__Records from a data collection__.
○ ○ ○
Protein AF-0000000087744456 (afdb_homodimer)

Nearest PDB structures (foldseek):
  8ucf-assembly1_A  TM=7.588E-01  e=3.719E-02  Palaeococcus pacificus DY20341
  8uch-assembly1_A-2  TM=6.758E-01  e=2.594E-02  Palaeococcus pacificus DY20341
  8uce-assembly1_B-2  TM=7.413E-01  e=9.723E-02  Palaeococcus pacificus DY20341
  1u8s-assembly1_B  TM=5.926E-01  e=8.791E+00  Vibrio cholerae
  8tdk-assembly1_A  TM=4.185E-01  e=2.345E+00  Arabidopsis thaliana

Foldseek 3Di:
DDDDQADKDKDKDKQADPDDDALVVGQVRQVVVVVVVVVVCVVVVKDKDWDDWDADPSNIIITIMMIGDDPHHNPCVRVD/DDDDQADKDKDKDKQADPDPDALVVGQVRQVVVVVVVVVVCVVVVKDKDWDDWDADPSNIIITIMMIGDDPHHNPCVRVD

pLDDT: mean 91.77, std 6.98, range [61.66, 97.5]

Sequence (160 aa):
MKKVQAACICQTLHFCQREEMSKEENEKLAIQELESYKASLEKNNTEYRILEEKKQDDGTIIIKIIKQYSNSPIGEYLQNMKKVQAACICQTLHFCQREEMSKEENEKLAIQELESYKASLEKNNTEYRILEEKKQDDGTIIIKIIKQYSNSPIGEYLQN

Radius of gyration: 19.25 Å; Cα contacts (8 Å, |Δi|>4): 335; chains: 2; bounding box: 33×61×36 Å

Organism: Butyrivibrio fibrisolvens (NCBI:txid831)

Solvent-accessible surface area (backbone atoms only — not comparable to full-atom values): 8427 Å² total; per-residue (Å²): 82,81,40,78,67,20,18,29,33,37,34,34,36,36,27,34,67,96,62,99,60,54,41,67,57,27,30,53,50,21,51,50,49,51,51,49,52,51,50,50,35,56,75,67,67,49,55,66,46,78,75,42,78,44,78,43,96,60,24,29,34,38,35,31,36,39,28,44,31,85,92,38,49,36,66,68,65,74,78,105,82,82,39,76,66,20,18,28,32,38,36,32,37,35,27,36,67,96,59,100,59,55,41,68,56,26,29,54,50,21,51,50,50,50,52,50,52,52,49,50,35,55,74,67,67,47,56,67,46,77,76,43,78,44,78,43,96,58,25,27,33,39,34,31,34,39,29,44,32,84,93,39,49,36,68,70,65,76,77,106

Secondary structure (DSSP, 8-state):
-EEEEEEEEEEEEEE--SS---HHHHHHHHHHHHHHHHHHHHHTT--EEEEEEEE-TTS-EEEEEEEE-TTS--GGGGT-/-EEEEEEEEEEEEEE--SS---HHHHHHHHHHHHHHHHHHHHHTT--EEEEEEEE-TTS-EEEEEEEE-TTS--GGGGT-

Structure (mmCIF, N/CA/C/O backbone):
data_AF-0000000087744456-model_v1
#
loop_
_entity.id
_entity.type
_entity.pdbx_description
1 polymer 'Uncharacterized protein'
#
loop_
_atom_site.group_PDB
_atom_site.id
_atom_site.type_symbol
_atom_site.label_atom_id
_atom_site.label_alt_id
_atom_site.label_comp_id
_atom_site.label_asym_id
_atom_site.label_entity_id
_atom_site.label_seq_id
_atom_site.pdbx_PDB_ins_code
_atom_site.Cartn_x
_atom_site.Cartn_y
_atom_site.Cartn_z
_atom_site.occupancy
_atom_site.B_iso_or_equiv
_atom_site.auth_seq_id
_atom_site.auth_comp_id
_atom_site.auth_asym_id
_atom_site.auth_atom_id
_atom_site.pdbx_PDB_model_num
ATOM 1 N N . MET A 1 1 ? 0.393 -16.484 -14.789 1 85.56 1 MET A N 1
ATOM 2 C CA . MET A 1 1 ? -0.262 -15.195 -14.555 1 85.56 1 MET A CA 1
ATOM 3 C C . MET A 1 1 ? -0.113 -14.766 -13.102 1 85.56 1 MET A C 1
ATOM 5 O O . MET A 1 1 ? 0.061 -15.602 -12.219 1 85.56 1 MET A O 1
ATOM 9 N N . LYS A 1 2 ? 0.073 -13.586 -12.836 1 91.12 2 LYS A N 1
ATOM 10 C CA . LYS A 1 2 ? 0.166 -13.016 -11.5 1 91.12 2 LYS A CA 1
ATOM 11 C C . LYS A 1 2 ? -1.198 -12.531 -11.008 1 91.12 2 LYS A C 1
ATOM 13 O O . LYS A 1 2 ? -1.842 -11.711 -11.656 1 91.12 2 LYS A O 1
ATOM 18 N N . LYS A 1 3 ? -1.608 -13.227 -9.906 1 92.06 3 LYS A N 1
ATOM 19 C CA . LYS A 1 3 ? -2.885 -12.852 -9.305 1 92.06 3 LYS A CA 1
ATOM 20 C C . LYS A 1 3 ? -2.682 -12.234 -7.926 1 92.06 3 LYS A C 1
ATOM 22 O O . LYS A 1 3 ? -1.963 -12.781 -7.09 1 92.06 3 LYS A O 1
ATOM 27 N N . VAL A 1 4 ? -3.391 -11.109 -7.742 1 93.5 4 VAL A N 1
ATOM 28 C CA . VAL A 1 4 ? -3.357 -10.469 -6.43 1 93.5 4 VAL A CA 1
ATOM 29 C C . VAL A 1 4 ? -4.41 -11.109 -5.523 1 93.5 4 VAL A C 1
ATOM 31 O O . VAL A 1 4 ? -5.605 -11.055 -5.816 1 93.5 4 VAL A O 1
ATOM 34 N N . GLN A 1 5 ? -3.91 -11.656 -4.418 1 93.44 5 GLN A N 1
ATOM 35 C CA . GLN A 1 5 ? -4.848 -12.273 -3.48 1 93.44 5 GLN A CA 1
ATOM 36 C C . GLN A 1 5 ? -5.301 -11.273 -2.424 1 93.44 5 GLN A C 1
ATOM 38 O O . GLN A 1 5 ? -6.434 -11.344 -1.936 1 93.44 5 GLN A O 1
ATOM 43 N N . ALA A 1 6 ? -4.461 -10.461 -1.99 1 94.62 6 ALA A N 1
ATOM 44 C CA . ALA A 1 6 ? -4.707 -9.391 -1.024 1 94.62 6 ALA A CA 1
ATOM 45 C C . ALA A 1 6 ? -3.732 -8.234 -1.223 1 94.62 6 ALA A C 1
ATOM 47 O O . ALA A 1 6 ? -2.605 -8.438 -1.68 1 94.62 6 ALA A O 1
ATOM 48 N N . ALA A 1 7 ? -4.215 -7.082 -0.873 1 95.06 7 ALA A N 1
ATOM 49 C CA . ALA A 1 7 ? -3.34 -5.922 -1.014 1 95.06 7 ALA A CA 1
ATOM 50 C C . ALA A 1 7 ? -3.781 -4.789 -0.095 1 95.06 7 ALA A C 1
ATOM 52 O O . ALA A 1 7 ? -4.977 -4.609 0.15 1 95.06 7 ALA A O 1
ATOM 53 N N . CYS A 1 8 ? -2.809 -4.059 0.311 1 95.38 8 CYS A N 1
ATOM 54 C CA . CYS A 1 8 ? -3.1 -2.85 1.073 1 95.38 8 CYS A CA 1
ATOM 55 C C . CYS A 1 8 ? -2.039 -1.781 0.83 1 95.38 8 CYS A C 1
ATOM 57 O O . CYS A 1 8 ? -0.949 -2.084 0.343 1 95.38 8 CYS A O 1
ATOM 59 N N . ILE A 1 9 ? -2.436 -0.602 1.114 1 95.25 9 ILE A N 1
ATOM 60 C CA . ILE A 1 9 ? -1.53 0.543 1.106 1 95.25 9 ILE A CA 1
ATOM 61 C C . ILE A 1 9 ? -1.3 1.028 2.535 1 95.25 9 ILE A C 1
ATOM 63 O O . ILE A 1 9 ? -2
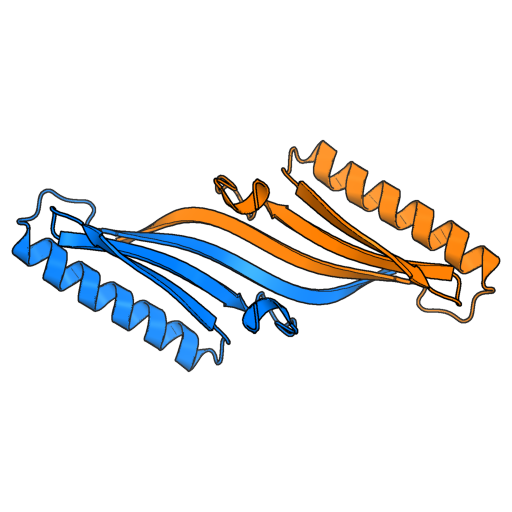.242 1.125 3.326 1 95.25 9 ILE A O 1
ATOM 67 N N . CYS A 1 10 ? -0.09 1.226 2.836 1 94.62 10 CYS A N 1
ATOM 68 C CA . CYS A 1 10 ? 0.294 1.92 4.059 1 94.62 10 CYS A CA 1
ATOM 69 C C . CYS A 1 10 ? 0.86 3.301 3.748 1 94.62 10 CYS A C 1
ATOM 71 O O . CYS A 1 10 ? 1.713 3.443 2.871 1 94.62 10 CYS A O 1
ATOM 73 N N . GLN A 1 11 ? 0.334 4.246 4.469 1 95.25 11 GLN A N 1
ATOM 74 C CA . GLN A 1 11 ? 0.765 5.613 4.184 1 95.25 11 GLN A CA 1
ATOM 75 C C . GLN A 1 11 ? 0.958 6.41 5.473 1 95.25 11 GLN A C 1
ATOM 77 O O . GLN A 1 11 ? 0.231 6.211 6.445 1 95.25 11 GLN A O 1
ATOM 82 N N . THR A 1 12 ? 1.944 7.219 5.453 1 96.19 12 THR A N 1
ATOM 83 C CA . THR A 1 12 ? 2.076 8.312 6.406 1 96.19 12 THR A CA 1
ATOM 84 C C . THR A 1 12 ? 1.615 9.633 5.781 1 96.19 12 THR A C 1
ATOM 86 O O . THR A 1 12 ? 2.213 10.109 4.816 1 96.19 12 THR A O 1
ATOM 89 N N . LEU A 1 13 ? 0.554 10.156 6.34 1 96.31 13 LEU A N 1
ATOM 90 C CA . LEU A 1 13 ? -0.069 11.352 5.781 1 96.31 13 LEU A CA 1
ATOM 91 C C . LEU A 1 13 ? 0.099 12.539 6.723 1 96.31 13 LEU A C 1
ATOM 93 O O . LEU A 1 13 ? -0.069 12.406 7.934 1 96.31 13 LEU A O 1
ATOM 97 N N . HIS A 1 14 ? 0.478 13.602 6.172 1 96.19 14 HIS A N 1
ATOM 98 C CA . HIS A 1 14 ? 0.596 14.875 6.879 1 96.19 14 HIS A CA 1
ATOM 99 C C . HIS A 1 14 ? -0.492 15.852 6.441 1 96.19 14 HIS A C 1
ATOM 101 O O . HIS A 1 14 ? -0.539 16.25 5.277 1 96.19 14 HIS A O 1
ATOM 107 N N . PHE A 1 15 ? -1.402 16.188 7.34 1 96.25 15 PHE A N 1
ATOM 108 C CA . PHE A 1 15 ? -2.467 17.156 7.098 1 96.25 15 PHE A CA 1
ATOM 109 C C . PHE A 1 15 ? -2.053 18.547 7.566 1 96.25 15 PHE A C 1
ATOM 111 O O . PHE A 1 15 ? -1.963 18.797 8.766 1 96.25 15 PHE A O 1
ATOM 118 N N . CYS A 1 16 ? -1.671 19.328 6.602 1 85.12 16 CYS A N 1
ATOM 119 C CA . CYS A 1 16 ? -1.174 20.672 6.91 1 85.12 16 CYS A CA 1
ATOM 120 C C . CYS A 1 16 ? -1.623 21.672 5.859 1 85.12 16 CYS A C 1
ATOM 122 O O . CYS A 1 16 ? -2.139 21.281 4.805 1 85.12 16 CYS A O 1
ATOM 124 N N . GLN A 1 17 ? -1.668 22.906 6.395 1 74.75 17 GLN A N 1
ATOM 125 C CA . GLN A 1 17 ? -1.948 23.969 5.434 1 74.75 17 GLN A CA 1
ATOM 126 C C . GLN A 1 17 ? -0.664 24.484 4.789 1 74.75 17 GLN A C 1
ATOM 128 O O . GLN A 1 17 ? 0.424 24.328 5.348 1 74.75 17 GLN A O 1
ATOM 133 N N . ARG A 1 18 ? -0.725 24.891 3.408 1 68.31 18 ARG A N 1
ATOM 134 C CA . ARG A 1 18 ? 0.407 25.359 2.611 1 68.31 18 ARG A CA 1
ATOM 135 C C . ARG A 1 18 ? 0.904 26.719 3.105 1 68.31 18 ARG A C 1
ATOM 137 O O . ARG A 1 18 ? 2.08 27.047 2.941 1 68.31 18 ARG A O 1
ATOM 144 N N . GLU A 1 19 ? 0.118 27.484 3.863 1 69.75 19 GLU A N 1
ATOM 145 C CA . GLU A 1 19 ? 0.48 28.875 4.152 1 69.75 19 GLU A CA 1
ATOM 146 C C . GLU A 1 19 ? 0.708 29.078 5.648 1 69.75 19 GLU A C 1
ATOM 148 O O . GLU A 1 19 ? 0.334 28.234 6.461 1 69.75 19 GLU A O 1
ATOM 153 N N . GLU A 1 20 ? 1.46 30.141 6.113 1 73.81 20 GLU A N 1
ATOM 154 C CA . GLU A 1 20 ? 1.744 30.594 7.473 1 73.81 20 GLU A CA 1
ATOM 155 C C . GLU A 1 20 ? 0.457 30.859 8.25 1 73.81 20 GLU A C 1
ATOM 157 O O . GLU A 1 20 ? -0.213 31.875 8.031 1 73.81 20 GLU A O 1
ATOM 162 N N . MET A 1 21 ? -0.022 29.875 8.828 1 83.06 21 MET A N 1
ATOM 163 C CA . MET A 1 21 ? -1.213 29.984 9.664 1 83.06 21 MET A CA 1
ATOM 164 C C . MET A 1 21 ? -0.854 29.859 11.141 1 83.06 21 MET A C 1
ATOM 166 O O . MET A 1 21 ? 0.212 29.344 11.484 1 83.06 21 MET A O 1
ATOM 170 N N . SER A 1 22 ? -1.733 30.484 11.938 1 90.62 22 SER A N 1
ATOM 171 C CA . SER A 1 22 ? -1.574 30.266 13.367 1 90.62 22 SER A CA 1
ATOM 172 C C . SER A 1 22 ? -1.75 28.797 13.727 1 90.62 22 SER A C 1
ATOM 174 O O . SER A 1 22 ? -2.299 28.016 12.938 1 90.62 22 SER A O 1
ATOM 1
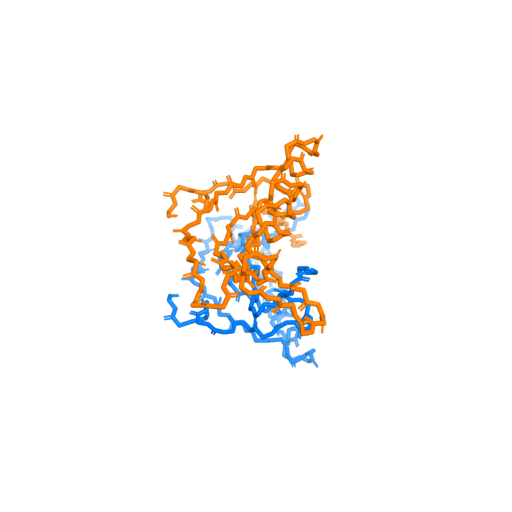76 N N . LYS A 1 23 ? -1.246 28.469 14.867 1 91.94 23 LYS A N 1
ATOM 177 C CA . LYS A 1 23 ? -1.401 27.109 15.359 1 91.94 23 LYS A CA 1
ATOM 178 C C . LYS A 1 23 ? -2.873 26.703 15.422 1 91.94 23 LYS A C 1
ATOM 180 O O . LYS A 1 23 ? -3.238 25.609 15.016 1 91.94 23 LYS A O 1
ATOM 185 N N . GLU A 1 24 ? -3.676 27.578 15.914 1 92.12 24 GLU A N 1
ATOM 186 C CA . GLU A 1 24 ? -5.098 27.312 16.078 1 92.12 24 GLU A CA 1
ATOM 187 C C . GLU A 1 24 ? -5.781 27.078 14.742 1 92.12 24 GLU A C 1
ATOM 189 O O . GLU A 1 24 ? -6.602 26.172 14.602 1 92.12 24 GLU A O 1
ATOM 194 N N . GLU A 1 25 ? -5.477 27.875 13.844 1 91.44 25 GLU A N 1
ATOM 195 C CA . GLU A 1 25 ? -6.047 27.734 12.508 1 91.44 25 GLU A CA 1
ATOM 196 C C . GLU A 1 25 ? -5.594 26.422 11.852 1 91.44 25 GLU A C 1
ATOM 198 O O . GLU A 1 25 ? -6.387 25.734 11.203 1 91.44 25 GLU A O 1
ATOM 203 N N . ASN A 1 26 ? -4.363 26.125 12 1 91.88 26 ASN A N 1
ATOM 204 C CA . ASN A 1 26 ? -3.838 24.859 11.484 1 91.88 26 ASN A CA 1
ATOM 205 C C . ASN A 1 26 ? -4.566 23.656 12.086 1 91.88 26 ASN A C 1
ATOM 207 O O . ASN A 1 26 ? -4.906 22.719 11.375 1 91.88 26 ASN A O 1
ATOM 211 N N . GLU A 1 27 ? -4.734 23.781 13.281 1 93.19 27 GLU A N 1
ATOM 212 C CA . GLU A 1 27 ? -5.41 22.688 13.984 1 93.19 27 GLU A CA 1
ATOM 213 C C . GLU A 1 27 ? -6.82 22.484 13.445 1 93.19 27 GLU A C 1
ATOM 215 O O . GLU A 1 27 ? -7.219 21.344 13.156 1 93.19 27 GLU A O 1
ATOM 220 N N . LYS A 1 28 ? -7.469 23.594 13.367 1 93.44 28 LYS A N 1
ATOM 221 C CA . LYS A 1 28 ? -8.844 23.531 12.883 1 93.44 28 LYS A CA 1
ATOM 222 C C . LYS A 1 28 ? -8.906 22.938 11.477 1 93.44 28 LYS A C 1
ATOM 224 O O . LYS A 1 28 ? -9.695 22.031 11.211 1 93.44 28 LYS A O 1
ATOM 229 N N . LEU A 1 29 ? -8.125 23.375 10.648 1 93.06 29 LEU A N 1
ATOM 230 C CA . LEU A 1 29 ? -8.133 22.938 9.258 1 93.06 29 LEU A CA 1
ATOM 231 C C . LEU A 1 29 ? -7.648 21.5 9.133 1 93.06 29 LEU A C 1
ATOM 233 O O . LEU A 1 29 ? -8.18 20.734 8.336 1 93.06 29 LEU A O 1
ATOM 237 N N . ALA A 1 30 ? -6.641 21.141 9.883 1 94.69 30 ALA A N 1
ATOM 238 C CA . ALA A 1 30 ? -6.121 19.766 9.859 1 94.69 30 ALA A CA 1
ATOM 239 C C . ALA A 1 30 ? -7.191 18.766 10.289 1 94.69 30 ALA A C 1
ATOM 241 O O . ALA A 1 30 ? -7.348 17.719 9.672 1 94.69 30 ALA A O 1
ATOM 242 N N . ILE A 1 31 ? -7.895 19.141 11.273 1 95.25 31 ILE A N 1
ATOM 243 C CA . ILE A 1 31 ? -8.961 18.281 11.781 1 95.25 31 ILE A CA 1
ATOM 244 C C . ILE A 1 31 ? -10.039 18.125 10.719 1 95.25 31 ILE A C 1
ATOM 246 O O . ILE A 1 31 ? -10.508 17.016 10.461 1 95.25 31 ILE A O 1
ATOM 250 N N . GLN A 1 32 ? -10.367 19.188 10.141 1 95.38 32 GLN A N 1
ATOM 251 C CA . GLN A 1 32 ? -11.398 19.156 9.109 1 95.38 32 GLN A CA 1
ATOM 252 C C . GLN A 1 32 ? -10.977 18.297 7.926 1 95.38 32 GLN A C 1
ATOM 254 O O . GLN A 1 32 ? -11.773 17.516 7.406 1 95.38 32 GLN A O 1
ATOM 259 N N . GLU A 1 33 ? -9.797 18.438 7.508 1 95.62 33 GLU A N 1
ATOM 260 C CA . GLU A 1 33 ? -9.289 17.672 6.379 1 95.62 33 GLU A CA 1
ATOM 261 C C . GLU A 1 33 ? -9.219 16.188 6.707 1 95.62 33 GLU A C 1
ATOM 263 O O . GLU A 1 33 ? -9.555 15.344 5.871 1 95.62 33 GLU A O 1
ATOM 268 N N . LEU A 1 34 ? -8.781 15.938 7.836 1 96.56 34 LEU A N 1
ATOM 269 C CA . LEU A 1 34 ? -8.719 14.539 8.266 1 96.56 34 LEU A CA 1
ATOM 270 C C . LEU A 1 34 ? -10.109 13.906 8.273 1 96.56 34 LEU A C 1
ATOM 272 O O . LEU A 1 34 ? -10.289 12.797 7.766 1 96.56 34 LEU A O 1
○ ○ ○
__Assignment__.
Reproduce, word for word, only the lines in the records above from the line with "ATOM 63 O O . ILE A 1 9 ? -2" through the line with "ATOM 71 O O", including both ends; omit the pictures.

__Answer box__.
ATOM 63 O O . ILE A 1 9 ? -2
.242 1.125 3.326 1 95.25 9 ILE A O 1
ATOM 67 N N . CYS A 1 10 ? -0.09 1.226 2.836 1 94.62 10 CYS A N 1
ATOM 68 C CA . CYS A 1 10 ? 0.294 1.92 4.059 1 94.62 10 CYS A CA 1
ATOM 69 C C . CYS A 1 10 ? 0.86 3.301 3.748 1 94.62 10 CYS A C 1
ATOM 71 O O . CYS A 1 10 ? 1.713 3.443 2.871 1 94.62 10 CYS A O 1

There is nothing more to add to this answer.